# Laptop with core i5/7 and 1080p resolution



## mooseontheloose (Feb 24, 2014)

Guys,

My 4 year Inspiron is slowly dying and I need a new laptop. 

*1) What is your budget? (INR or USD)
*
INR 60k

*2) What size & weight consideration (if any) would you prefer?
*
13"-15"


*3) What are the primary tasks will you be performing with this notebook? 
*1. Programming (Eclipse, usual Java/J2EE stuff)
2. Light gaming (Rise of nations, Halo 2, quake 3, counter strike)
3. Browsing, movies.

*5) Any typical configuration in your mind you're eying for ?
*
Core i5 4200M, core i7 4700MQ, core i7 4702MQ. Not the U series. Atleast 4GB RAM.

*4) Are there any brands that you prefer or any you really don't like?
*None in particular.


*6) Anything else you would like to say?
*
•	Screen resolution ( 1080p (Full HD) )
•	Battery back up ( atleast 2hrs )
•	Local or online.
•	Should be easy to repair/clean and maintain (like add an SSD, upgrade RAM etc.)


----------



## seamon (Feb 24, 2014)

I don't think a fhd panel is available in your budget. Core i7u is equal to core i5m so need to avoid it as it provides low tdp too which saves power.
PS check the stickies.


----------



## mooseontheloose (Mar 1, 2014)

I have filled up the questionnaire. I have also changed the budget to 60k.

Its very disappointing to see the lack of good Full HD screens in laptops below 50k.

There is a laptop Lenovo Y510p but that sells for 70k. It has features that I need, but some features that I am not really bothered about. I don't really wish to pay for those features - like a graphics card etc.

- - - Updated - - -

How much do you guys think my 4year old Inspiron 1464 can fetch me. Its in decent condition - DVD drive doesn't work and left button on the touch pad doesn't work. And very normal wear and tear. 
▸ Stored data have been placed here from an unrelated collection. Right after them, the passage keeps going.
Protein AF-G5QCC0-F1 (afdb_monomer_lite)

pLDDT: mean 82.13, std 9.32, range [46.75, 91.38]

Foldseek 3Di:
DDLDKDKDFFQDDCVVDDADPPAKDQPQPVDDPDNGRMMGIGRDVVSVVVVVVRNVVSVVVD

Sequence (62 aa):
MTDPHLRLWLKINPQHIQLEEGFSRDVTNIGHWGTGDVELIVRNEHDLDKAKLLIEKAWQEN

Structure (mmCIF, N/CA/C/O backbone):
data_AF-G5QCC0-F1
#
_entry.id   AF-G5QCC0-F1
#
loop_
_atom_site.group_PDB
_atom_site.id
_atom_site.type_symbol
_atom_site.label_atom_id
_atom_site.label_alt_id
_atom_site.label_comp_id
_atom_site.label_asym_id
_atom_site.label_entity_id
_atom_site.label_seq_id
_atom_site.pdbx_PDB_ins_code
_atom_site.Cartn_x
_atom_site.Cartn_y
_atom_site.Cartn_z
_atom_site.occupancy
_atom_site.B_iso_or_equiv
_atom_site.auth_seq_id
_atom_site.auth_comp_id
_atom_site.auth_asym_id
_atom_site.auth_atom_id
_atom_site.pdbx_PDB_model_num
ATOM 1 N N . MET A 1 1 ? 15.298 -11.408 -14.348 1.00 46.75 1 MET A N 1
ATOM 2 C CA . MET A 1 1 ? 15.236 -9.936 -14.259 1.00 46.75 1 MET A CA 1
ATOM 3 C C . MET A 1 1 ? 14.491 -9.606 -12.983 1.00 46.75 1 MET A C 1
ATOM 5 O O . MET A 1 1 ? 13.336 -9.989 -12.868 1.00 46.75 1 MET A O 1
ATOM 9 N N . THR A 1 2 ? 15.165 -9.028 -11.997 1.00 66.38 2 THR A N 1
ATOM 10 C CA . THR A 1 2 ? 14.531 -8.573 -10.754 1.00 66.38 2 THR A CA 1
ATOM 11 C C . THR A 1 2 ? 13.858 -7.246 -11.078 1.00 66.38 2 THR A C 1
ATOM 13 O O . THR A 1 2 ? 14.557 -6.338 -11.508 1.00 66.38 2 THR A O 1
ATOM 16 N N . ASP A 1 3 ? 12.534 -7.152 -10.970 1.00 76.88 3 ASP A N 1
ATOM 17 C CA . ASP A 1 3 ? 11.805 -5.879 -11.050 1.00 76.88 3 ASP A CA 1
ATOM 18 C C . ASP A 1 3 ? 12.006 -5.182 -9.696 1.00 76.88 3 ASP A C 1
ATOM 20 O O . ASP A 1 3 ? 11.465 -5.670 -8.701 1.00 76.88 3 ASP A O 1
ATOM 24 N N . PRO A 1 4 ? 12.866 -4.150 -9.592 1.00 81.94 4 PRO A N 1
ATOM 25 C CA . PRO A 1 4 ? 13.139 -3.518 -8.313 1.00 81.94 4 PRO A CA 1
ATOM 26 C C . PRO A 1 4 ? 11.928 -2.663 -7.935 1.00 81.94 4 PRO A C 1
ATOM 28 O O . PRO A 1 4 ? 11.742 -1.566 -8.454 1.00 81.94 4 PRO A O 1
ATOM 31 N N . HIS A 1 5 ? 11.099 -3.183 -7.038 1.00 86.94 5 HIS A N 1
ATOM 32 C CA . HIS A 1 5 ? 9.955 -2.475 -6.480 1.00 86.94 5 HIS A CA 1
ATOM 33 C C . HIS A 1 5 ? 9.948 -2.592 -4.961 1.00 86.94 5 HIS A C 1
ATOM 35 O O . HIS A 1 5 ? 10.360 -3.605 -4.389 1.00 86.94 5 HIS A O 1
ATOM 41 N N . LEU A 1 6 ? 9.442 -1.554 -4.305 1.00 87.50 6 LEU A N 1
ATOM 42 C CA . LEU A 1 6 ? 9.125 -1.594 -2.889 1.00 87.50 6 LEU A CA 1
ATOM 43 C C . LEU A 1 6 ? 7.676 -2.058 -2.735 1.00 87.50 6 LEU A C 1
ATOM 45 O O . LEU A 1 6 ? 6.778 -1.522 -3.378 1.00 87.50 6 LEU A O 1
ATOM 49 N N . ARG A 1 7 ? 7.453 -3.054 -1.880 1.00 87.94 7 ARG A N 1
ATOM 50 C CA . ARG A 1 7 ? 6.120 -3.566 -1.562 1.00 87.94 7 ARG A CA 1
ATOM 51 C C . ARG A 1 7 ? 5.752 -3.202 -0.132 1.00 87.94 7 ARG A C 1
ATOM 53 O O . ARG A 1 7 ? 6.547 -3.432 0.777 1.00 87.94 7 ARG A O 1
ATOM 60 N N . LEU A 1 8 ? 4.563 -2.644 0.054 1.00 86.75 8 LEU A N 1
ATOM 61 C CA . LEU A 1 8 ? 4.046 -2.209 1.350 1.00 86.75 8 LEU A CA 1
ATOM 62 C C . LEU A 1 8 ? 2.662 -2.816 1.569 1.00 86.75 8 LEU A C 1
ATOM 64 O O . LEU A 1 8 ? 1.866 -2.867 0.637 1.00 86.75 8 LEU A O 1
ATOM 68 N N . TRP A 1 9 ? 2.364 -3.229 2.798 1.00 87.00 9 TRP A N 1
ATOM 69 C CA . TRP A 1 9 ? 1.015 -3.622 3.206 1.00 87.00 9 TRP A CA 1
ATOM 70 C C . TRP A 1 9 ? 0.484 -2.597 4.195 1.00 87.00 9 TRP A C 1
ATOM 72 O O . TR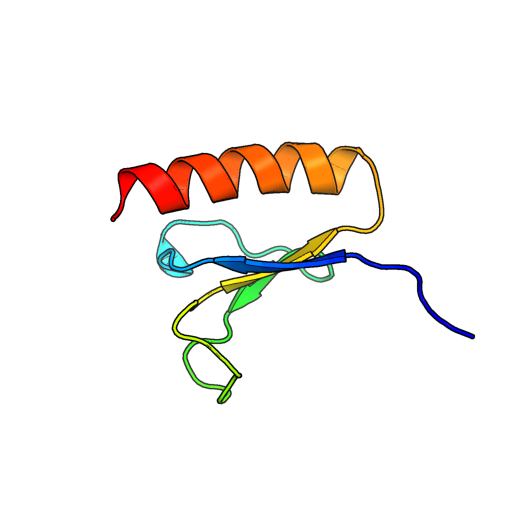P A 1 9 ? 1.110 -2.349 5.227 1.00 87.00 9 TRP A O 1
ATOM 82 N N . LEU A 1 10 ? -0.652 -1.990 3.867 1.00 85.19 10 LEU A N 1
ATOM 83 C CA . LEU A 1 10 ? -1.305 -0.988 4.698 1.00 85.19 10 LEU A CA 1
ATOM 84 C C . LEU A 1 10 ? -2.648 -1.515 5.187 1.00 85.19 10 LEU A C 1
ATOM 86 O O . LEU A 1 10 ? -3.417 -2.110 4.433 1.00 85.19 10 LEU A O 1
ATOM 90 N N . LYS A 1 11 ? -2.934 -1.264 6.463 1.00 85.19 11 LYS A N 1
ATOM 91 C CA . LYS A 1 11 ? -4.227 -1.551 7.083 1.00 85.19 11 LYS A CA 1
ATOM 92 C C . LYS A 1 11 ? -5.162 -0.364 6.858 1.00 85.19 11 LYS A C 1
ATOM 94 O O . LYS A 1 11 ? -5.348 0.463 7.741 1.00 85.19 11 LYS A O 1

I have an option of selling it for 7.5k - is that a good price?


----------



## seamon (Mar 1, 2014)

I think the Y510p is the first laptop(when moving up in worth) to have a full hd panel. Get it if you can as it fits your requirements perfectly. It's worth every bit of it's cost(the i7 version). It's easy to open up , upgrade and stuff(I can tell this from personal experience). Your next best bet is:

Samsung NP550P5C-S06IN Laptop (3rd Gen Ci5/ 6GB/ 1TB/ Win8/ 2GB Graph) Rs.56490 Price in India - Buy Samsung NP550P5C-S06IN Laptop (3rd Gen Ci5/ 6GB/ 1TB/ Win8/ 2GB Graph) Silver Online - Samsung: Flipkart.com 

This one has a HD+(1600x900) display which is better than HD but still not as good as Full HD.


----------



## kunalgujarathi (Mar 1, 2014)

mooseontheloose said:


> I have filled up the questionnaire. I have also changed the budget to 60k.
> 
> Its very disappointing to see the lack of good Full HD screens in laptops below 50k.
> 
> ...



I sold my Sony Vaio VGN-NR37G
For 9 k last month with specs lower than you!
So don't !Try OLX for good buyers!


----------



## mooseontheloose (Mar 2, 2014)

kunalgujarathi said:


> I sold my Sony Vaio VGN-NR37G
> For 9 k last month with specs lower than you!
> So don't !Try OLX for good buyers!



Oh! Thank you for sharing that info.


----------



## iSLaND (Mar 3, 2014)

Frankly I don't see any reason to buy 1080p screen.
For upto 17 inches screen size in laptops, there is no difference in 768p/720p or 1080p.

And I am still happy with my Dell inspiron 15 - 5 yrs old. Though can't play Fifa 14 now!
But I think yours should fetch near abt 10k.


----------



## seamon (Mar 3, 2014)

A 1080p panel makes a hell lotta difference over 768p even in 15.6". It opens up the possibility of doing work in a well spaced area. After using a 1080p panel you never wanna go back to 768p. You should always opt for the higher resolution panel when budget permits. Gaming is better too due to enhanced anti aliasing.


----------



## SaiyanGoku (Mar 3, 2014)

seamon said:


> A 1080p panel makes a hell lotta difference over 768p even in 15.6". It opens up the possibility of doing work in a well spaced area. After using a 1080p panel you never wanna go back to 768p. You should always opt for the higher resolution panel when budget permits. Gaming is better too due to enhanced anti aliasing.



+1 to this. 1080p hi10 anime look better on a 1080p screen compared to a 720p screen.


----------



## iSLaND (Mar 4, 2014)

ok.
Here is one from flipkart. does not fulfill your "not U series" criteria but no others available in this price range.

Acer E1-572G (NX.MJNSI.004) Laptop (4th Gen Ci7/ 8GB/ 1TB/ Win8.1/ 2GB Graph) - 57 k without exchange, 50  k with exchange.

Acer E1-572G (NX.MJNSI.004) Laptop (4th Gen Ci7/ 8GB/ 1TB/ Win8.1/ 2GB Graph) Rs.57990 Price in India - Buy Acer E1-572G (NX.MJNSI.004) Laptop (4th Gen Ci7/ 8GB/ 1TB/ Win8.1/ 2GB Graph) Black Online - Acer: Flipkart.com


----------



## kunalgujarathi (Mar 4, 2014)

iSLaND said:


> ok.
> Here is one from flipkart. does not fulfill your "not U series" criteria but no others available in this price range.
> 
> Acer E1-572G (NX.MJNSI.004) Laptop (4th Gen Ci7/ 8GB/ 1TB/ Win8.1/ 2GB Graph) - 57 k without exchange, 50  k with exchange.
> ...



Confirm whether FHD or not?
Also graphics is weaker 8750M


----------